## Task to complete
Your task is to repeat the data exactly, every line of it.

(Items from a data source)
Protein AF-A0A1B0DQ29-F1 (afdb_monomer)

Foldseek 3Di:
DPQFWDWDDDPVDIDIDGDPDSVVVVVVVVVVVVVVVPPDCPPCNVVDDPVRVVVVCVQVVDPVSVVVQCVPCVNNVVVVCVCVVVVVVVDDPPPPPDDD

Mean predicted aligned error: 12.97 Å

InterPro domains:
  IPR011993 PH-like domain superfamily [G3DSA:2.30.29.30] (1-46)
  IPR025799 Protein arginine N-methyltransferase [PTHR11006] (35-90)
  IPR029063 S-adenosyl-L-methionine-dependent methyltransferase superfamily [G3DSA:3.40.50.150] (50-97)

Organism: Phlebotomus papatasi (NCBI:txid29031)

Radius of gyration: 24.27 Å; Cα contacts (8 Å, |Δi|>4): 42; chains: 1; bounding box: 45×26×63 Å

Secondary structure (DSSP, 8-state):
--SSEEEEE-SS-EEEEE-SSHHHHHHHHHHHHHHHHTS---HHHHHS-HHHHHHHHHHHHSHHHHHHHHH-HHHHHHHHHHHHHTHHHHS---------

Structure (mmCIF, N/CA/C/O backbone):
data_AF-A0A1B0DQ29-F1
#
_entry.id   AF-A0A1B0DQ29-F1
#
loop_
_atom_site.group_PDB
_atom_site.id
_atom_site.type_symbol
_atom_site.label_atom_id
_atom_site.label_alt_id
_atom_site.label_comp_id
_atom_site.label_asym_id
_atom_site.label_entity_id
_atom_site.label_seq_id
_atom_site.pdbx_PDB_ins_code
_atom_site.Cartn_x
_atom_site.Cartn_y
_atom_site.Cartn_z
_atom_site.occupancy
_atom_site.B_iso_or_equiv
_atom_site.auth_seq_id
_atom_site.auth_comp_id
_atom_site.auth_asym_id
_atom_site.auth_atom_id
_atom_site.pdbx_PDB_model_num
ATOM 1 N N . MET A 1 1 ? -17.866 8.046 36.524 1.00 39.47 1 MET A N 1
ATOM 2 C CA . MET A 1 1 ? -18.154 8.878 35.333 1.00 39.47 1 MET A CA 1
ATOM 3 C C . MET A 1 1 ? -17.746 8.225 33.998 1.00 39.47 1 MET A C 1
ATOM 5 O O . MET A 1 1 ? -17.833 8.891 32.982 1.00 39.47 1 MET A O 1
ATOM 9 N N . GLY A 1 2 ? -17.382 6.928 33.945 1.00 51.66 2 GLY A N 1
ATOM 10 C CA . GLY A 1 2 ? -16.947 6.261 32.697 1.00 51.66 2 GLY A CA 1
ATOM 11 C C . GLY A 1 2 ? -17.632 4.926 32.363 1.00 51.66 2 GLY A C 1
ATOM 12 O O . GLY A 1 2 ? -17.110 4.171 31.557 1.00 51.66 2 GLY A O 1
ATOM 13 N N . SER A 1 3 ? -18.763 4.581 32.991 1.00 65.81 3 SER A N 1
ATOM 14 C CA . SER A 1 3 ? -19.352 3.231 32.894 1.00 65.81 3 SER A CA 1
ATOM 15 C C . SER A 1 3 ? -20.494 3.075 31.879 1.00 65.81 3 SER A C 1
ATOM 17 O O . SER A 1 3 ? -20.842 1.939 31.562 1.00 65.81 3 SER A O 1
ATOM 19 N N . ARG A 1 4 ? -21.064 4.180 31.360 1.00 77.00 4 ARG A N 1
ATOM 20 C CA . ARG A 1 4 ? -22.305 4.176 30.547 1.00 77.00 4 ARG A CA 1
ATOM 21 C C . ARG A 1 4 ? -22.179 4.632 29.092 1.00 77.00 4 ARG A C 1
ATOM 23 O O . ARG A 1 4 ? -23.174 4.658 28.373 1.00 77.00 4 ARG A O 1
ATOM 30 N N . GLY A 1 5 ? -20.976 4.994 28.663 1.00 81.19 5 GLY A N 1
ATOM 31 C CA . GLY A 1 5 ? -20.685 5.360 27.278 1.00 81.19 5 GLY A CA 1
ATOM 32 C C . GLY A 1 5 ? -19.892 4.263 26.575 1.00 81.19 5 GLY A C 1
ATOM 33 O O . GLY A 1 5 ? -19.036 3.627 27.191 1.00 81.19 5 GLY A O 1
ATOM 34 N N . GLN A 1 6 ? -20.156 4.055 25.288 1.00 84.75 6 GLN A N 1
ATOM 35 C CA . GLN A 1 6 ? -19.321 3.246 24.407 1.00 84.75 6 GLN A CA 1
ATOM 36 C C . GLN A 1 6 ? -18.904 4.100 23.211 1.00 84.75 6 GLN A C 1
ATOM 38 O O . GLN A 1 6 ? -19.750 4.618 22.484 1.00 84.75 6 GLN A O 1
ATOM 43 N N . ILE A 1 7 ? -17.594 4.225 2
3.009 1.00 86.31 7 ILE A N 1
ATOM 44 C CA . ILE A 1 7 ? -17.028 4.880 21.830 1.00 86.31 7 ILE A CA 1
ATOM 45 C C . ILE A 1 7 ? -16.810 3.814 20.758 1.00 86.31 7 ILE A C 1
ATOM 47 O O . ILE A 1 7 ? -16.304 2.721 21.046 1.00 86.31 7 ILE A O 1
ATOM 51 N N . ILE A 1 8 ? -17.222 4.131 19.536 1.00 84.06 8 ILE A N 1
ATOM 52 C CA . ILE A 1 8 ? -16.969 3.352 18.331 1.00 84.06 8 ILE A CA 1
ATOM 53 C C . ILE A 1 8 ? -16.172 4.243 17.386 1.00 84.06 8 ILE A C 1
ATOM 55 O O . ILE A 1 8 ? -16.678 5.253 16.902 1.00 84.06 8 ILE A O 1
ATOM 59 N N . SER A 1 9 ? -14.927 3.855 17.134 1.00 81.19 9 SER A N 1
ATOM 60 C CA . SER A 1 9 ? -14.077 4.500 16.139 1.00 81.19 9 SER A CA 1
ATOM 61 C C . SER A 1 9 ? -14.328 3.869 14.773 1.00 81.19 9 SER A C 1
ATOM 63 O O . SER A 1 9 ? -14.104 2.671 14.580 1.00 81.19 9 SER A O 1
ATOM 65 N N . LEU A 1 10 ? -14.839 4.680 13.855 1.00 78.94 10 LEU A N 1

## Result
Protein AF-A0A1B0DQ29-F1 (afdb_monomer)

Foldseek 3Di:
DPQFWDWDDDPVDIDIDGDPDSVVVVVVVVVVVVVVVPPDCPPCNVVDDPVRVVVVCVQVVDPVSVVVQCVPCVNNVVVVCVCVVVVVVVDDPPPPPDDD

Mean predicted aligned error: 12.97 Å

InterPro domains:
  IPR011993 PH-like domain superfamily [G3DSA:2.30.29.30] (1-46)
  IPR025799 Protein arginine N-methyltransferase [PTHR11006] (35-90)
  IPR029063 S-adenosyl-L-methionine-dependent methyltransferase superfamily [G3DSA:3.40.50.150] (50-97)

Organism: Phlebotomus papatasi (NCBI:txid29031)

Radius of gyration: 24.27 Å; Cα contacts (8 Å, |Δi|>4): 42; chains: 1; bounding box: 45×26×63 Å

Secondary structure (DSSP, 8-state):
--SSEEEEE-SS-EEEEE-SSHHHHHHHHHHHHHHHHTS---HHHHHS-HHHHHHHHHHHHSHHHHHHHHH-HHHHHHHHHHHHHTHHHHS---------

Structure (mmCIF, N/CA/C/O backbone):
data_AF-A0A1B0DQ29-F1
#
_entry.id   AF-A0A1B0DQ29-F1
#
loop_
_atom_site.group_PDB
_atom_site.id
_atom_site.type_symbol
_atom_site.label_atom_id
_atom_site.label_alt_id
_atom_site.label_comp_id
_atom_site.label_asym_id
_atom_site.label_entity_id
_atom_site.label_seq_id
_atom_site.pdbx_PDB_ins_code
_atom_site.Cartn_x
_atom_site.Cartn_y
_atom_site.Cartn_z
_atom_site.occupancy
_atom_site.B_iso_or_equiv
_atom_site.auth_seq_id
_atom_site.auth_comp_id
_atom_site.auth_asym_id
_atom_site.auth_atom_id
_atom_site.pdbx_PDB_model_num
ATOM 1 N N . MET A 1 1 ? -17.866 8.046 36.524 1.00 39.47 1 MET A N 1
ATOM 2 C CA . MET A 1 1 ? -18.154 8.878 35.333 1.00 39.47 1 MET A CA 1
ATOM 3 C C . MET A 1 1 ? -17.746 8.225 33.998 1.00 39.47 1 MET A C 1
ATOM 5 O O . MET A 1 1 ? -17.833 8.891 32.982 1.00 39.47 1 MET A O 1
ATOM 9 N N . GLY A 1 2 ? -17.382 6.928 33.945 1.00 51.66 2 GLY A N 1
ATOM 10 C CA . GLY A 1 2 ? -16.947 6.261 32.697 1.00 51.66 2 GLY A CA 1
ATOM 11 C C . GLY A 1 2 ? -17.632 4.926 32.363 1.00 51.66 2 GLY A C 1
ATOM 12 O O . GLY A 1 2 ? -17.110 4.171 31.557 1.00 51.66 2 GLY A O 1
ATOM 13 N N . SER A 1 3 ? -18.763 4.581 32.991 1.00 65.81 3 SER A N 1
ATOM 14 C CA . SER A 1 3 ? -19.352 3.231 32.894 1.00 65.81 3 SER A CA 1
ATOM 15 C C . SER A 1 3 ? -20.494 3.075 31.879 1.00 65.81 3 SER A C 1
ATOM 17 O O . SER A 1 3 ? -20.842 1.939 31.562 1.00 65.81 3 SER A O 1
ATOM 19 N N . ARG A 1 4 ? -21.064 4.180 31.360 1.00 77.00 4 ARG A N 1
ATOM 20 C CA . ARG A 1 4 ? -22.305 4.176 30.547 1.00 77.00 4 ARG A CA 1
ATOM 21 C C . ARG A 1 4 ? -22.179 4.632 29.092 1.00 77.00 4 ARG A C 1
ATOM 23 O O . ARG A 1 4 ? -23.174 4.658 28.373 1.00 77.00 4 ARG A O 1
ATOM 30 N N . GLY A 1 5 ? -20.976 4.994 28.663 1.00 81.19 5 GLY A N 1
ATOM 31 C CA . GLY A 1 5 ? -20.685 5.360 27.278 1.00 81.19 5 GLY A CA 1
ATOM 32 C C . GLY A 1 5 ? -19.892 4.263 26.575 1.00 81.19 5 GLY A C 1
ATOM 33 O O . GLY A 1 5 ? -19.036 3.627 27.191 1.00 81.19 5 GLY A O 1
ATOM 34 N N . GLN A 1 6 ? -20.156 4.055 25.288 1.00 84.75 6 GLN A N 1
ATOM 35 C CA . GLN A 1 6 ? -19.321 3.246 24.407 1.00 84.75 6 GLN A CA 1
ATOM 36 C C . GLN A 1 6 ? -18.904 4.100 23.211 1.00 84.75 6 GLN A C 1
ATOM 38 O O . GLN A 1 6 ? -19.750 4.618 22.484 1.00 84.75 6 GLN A O 1
ATOM 43 N N . ILE A 1 7 ? -17.594 4.225 2
3.009 1.00 86.31 7 ILE A N 1
ATOM 44 C CA . ILE A 1 7 ? -17.028 4.880 21.830 1.00 86.31 7 ILE A CA 1
ATOM 45 C C . ILE A 1 7 ? -16.810 3.814 20.758 1.00 86.31 7 ILE A C 1
ATOM 47 O O . ILE A 1 7 ? -16.304 2.721 21.046 1.00 86.31 7 ILE A O 1
ATOM 51 N N . ILE A 1 8 ? -17.222 4.131 19.536 1.00 84.06 8 ILE A N 1
ATOM 52 C CA . ILE A 1 8 ? -16.969 3.352 18.331 1.00 84.06 8 ILE A CA 1
ATOM 53 C C . ILE A 1 8 ? -16.172 4.243 17.386 1.00 84.06 8 ILE A C 1
ATOM 55 O O . ILE A 1 8 ? -16.678 5.253 16.902 1.00 84.06 8 ILE A O 1
ATOM 59 N N . SER A 1 9 ? -14.927 3.855 17.134 1.00 81.19 9 SER A N 1
ATOM 60 C CA . SER A 1 9 ? -14.077 4.500 16.139 1.00 81.19 9 SER A CA 1
ATOM 61 C C . SER A 1 9 ? -14.328 3.869 14.773 1.00 81.19 9 SER A C 1
ATOM 63 O O . SER A 1 9 ? -14.104 2.671 14.580 1.00 81.19 9 SER A O 1
ATOM 65 N N . LEU A 1 10 ? -14.839 4.680 13.855 1.00 78.94 10 LEU A N 1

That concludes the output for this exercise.